### What needs to be done
Return the data below exactly, but only from the line containing "ATOM 74 C CA" through the line containing "ATOM 83 C CA", with both of those lines included.

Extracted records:
+ + +
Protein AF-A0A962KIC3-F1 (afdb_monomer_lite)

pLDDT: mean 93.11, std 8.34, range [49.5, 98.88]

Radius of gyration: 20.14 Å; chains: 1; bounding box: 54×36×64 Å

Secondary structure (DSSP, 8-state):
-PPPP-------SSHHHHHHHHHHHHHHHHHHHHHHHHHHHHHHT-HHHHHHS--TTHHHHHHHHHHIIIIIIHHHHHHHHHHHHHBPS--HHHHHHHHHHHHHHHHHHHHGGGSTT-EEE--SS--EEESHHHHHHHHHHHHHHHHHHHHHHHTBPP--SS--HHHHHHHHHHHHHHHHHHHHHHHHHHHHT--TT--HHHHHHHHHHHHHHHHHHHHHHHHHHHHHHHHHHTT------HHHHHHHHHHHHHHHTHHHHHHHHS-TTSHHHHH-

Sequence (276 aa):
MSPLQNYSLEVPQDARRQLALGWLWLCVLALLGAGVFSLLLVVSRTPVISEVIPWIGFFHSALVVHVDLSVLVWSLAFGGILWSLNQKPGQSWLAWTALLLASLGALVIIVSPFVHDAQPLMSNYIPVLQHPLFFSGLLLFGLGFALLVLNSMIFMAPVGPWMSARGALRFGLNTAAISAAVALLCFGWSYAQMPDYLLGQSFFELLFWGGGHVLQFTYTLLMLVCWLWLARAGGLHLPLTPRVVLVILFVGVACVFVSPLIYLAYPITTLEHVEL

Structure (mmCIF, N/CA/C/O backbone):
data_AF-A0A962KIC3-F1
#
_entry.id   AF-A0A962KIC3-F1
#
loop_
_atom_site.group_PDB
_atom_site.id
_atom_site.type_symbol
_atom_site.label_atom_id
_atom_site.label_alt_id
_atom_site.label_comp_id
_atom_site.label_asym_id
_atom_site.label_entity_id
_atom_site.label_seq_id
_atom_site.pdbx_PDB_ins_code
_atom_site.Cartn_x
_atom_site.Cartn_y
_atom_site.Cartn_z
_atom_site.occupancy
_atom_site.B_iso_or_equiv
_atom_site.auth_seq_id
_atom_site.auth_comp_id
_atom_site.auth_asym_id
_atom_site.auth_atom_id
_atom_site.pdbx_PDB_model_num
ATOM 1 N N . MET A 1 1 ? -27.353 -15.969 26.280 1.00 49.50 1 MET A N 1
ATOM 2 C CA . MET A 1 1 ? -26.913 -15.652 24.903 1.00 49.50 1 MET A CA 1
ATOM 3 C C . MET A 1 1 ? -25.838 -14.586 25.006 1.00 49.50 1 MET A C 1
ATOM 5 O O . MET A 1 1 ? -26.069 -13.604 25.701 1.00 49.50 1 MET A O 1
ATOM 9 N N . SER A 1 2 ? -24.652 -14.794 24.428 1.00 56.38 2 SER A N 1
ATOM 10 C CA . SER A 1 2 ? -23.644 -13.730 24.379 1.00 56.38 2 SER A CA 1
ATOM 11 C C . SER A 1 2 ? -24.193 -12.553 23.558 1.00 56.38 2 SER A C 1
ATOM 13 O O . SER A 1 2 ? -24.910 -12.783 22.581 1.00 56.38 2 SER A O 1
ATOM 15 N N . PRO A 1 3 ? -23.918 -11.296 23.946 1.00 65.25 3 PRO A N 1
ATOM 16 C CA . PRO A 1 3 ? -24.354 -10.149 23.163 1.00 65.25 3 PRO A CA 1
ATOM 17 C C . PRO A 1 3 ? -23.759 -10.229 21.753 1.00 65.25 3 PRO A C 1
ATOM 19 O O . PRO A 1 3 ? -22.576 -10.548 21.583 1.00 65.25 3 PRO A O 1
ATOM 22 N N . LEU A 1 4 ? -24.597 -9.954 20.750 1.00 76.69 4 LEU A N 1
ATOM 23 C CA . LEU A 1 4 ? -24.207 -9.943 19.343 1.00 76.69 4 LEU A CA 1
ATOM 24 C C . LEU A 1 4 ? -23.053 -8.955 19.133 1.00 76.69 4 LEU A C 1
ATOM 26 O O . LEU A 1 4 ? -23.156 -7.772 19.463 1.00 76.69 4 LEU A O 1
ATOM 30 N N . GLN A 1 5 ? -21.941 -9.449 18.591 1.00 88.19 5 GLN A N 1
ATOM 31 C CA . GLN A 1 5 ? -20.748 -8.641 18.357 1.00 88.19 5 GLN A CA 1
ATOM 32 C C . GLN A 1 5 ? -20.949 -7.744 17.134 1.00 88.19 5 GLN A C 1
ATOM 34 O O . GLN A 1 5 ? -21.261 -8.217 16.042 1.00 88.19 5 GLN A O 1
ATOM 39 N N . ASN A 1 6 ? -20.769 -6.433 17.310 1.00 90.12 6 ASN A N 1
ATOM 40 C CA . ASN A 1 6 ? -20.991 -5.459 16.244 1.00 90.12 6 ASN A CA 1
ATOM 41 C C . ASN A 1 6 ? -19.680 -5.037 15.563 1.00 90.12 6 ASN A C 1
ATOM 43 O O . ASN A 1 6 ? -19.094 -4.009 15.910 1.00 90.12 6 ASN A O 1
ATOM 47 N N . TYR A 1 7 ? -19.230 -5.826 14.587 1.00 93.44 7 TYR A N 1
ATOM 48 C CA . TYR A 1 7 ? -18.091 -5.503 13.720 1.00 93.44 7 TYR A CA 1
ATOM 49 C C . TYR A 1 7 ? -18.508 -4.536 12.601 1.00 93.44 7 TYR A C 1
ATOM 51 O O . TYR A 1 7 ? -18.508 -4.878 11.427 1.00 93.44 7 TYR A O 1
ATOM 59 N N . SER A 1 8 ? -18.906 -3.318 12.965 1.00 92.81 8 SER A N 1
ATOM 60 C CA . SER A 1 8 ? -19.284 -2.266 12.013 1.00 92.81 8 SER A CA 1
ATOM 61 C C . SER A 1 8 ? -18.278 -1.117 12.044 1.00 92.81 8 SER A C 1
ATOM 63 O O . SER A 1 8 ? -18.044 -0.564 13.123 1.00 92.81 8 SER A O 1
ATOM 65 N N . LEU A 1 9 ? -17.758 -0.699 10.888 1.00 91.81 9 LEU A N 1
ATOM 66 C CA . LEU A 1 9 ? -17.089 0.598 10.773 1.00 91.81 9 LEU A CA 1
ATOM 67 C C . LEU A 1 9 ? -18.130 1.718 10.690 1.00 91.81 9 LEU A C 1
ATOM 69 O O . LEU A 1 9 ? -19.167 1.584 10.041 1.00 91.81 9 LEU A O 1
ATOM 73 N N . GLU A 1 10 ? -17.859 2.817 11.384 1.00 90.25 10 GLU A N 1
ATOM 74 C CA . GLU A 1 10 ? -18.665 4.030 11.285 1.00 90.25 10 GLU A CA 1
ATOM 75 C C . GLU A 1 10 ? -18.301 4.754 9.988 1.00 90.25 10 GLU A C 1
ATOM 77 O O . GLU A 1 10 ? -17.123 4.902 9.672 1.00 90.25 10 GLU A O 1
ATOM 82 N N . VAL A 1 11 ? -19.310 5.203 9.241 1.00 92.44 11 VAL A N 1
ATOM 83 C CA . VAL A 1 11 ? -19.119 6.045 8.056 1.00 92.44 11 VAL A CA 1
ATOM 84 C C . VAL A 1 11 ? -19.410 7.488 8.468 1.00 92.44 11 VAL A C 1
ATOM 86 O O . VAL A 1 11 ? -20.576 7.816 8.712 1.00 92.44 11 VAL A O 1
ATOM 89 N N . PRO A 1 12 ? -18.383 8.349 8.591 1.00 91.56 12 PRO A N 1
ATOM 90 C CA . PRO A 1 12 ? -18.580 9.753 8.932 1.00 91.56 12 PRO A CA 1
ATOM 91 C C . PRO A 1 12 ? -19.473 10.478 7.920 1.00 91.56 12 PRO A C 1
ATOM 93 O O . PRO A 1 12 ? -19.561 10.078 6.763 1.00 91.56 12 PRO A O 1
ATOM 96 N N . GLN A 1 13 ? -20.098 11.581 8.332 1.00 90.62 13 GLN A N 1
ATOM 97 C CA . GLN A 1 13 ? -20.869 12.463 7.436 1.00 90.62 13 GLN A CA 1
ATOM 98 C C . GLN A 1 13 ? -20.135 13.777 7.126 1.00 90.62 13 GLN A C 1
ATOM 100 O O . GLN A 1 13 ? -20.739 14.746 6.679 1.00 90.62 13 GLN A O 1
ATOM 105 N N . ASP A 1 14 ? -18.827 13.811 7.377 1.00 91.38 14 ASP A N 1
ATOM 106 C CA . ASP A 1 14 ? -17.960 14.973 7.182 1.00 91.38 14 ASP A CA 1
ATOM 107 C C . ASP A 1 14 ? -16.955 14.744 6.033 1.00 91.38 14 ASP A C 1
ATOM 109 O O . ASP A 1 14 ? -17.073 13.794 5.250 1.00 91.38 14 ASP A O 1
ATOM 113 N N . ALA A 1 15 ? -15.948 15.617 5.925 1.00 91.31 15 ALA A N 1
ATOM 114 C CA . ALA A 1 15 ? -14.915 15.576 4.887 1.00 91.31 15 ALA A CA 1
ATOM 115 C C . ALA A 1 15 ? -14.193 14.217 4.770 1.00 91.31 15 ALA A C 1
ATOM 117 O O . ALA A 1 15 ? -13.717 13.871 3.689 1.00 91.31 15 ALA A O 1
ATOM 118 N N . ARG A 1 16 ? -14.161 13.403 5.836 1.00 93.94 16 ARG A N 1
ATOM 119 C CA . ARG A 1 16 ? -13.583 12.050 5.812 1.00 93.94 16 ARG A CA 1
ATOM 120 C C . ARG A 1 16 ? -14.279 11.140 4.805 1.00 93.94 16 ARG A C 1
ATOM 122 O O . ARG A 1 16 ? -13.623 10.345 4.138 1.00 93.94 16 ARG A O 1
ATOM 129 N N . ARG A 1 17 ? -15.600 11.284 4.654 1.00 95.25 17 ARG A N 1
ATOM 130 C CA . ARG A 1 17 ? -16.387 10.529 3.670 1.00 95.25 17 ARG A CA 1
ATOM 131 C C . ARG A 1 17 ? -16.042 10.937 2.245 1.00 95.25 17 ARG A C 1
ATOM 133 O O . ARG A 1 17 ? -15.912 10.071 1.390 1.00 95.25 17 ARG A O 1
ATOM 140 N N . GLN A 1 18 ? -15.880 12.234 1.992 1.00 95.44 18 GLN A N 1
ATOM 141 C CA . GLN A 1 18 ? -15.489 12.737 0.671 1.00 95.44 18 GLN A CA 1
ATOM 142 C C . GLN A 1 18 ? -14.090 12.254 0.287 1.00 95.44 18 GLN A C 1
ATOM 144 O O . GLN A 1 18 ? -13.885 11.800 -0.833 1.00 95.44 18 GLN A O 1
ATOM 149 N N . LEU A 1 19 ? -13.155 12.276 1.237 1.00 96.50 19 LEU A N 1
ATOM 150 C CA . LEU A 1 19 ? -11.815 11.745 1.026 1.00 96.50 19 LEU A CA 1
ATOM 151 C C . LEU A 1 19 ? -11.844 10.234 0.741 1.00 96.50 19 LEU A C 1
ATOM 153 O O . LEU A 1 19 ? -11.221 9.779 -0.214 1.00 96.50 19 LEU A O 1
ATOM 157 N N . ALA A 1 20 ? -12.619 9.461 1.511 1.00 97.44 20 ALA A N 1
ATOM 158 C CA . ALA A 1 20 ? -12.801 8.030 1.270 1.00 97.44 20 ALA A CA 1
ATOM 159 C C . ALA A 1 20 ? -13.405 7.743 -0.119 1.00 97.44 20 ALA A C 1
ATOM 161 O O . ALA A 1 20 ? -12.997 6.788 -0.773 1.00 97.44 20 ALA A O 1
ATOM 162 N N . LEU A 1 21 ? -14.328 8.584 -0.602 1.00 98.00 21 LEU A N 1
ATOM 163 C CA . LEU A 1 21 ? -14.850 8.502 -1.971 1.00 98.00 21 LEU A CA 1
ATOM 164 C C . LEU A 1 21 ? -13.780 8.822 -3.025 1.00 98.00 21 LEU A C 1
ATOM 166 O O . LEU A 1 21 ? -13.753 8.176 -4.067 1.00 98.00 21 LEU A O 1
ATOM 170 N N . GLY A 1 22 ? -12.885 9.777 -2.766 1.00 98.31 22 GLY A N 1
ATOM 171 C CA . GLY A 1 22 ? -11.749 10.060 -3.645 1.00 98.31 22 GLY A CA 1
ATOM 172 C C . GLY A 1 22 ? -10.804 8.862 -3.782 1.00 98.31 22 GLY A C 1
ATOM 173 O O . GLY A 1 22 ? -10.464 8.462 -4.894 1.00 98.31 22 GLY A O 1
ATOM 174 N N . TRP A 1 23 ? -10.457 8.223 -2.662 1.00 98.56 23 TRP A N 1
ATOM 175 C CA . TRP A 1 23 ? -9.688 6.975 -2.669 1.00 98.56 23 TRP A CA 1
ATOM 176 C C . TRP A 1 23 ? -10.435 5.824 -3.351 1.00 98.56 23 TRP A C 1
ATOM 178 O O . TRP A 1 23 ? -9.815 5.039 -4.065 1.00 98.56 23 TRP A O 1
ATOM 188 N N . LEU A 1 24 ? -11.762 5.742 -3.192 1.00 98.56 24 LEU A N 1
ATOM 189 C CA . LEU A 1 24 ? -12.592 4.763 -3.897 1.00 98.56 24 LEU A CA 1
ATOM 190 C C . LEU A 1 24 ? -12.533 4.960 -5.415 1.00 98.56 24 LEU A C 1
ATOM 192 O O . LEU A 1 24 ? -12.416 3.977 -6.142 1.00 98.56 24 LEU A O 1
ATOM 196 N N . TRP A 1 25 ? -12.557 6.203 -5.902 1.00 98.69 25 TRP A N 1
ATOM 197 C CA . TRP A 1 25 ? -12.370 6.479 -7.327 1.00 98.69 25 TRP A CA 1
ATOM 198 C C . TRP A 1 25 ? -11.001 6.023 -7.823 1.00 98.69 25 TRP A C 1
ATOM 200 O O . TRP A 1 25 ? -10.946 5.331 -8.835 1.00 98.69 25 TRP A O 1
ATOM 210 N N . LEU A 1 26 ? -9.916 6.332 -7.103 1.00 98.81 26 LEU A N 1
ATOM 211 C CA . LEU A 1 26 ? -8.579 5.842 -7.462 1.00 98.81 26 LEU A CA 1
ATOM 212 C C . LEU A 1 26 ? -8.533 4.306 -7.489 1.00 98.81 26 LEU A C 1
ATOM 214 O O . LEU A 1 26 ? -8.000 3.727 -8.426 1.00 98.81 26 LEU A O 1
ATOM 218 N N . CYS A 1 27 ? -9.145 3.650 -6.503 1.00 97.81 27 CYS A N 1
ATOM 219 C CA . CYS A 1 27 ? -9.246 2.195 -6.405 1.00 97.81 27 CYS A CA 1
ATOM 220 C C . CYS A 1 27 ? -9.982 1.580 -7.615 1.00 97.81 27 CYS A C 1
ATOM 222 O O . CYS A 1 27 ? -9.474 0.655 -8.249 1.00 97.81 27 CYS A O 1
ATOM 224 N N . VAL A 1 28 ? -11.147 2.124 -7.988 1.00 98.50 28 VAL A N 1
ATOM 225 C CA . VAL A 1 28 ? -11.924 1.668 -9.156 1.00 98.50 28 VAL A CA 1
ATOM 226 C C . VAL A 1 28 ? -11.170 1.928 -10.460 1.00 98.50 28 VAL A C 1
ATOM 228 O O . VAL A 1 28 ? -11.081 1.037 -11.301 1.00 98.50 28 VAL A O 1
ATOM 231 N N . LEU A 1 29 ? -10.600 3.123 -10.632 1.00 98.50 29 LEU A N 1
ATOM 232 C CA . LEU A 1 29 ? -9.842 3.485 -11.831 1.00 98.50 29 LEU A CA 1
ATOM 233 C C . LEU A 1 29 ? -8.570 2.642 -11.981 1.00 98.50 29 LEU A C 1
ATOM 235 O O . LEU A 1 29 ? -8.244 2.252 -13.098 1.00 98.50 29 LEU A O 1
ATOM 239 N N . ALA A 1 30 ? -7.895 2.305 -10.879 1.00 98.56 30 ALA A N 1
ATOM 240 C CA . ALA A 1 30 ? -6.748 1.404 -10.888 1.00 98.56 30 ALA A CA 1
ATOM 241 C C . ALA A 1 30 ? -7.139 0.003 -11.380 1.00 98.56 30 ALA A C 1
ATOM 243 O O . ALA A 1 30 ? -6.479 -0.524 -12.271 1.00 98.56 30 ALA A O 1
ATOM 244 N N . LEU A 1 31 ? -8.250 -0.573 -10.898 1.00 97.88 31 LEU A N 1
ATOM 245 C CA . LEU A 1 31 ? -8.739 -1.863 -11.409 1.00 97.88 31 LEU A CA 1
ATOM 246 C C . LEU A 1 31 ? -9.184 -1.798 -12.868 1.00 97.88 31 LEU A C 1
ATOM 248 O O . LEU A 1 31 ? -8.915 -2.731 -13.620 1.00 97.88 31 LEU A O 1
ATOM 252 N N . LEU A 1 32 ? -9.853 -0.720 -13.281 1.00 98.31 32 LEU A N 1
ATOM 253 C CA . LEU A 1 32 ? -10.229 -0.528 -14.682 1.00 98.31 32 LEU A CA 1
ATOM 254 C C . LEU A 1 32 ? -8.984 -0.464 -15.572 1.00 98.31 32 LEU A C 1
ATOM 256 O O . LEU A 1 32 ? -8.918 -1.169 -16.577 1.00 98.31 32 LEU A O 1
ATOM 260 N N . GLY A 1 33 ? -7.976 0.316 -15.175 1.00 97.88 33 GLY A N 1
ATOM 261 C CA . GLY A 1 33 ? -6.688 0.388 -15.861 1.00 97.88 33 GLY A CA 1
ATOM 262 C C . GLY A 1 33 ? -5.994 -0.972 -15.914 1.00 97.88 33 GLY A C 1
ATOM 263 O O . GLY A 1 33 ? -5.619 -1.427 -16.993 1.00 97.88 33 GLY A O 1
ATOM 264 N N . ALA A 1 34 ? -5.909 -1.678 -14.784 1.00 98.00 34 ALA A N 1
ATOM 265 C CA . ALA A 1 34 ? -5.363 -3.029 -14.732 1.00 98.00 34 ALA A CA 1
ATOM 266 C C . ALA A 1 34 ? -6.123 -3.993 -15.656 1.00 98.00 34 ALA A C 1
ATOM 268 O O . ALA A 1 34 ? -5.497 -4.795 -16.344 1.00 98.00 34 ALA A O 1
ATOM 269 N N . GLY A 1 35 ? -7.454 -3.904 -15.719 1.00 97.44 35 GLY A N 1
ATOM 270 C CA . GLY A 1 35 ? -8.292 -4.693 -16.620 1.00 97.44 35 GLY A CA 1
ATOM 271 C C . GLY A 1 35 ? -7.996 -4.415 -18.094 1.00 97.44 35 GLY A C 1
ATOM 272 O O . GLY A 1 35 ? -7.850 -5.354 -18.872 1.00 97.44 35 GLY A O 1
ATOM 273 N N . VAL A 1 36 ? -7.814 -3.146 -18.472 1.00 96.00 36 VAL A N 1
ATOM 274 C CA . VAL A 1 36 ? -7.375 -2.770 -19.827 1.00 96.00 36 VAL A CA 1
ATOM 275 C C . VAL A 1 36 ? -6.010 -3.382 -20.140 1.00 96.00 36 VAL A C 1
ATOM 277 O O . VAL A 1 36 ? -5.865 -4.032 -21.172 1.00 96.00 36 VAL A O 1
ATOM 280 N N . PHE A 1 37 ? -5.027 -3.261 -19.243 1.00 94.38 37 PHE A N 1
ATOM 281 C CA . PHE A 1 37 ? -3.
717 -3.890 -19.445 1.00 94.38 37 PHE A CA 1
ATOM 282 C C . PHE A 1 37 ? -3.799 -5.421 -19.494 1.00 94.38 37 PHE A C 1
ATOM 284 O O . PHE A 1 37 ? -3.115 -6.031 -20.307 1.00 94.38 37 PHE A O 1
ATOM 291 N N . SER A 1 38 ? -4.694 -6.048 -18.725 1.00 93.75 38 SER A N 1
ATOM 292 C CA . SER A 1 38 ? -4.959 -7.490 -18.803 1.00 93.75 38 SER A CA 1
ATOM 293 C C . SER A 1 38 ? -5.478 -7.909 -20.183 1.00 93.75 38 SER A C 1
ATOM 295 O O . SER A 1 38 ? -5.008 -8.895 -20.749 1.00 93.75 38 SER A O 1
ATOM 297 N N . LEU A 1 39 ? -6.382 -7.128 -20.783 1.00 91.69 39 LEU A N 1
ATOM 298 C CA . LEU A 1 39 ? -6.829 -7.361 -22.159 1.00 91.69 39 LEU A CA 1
+ + +
### Written answer
ATOM 74 C CA . GLU A 1 10 ? -18.665 4.030 11.285 1.00 90.25 10 GLU A CA 1
ATOM 75 C C . GLU A 1 10 ? -18.301 4.754 9.988 1.00 90.25 10 GLU A C 1
ATOM 77 O O . GLU A 1 10 ? -17.123 4.902 9.672 1.00 90.25 10 GLU A O 1
ATOM 82 N N . VAL A 1 11 ? -19.310 5.203 9.241 1.00 92.44 11 VAL A N 1
ATOM 83 C CA . VAL A 1 11 ? -19.119 6.045 8.056 1.00 92.44 11 VAL A CA 1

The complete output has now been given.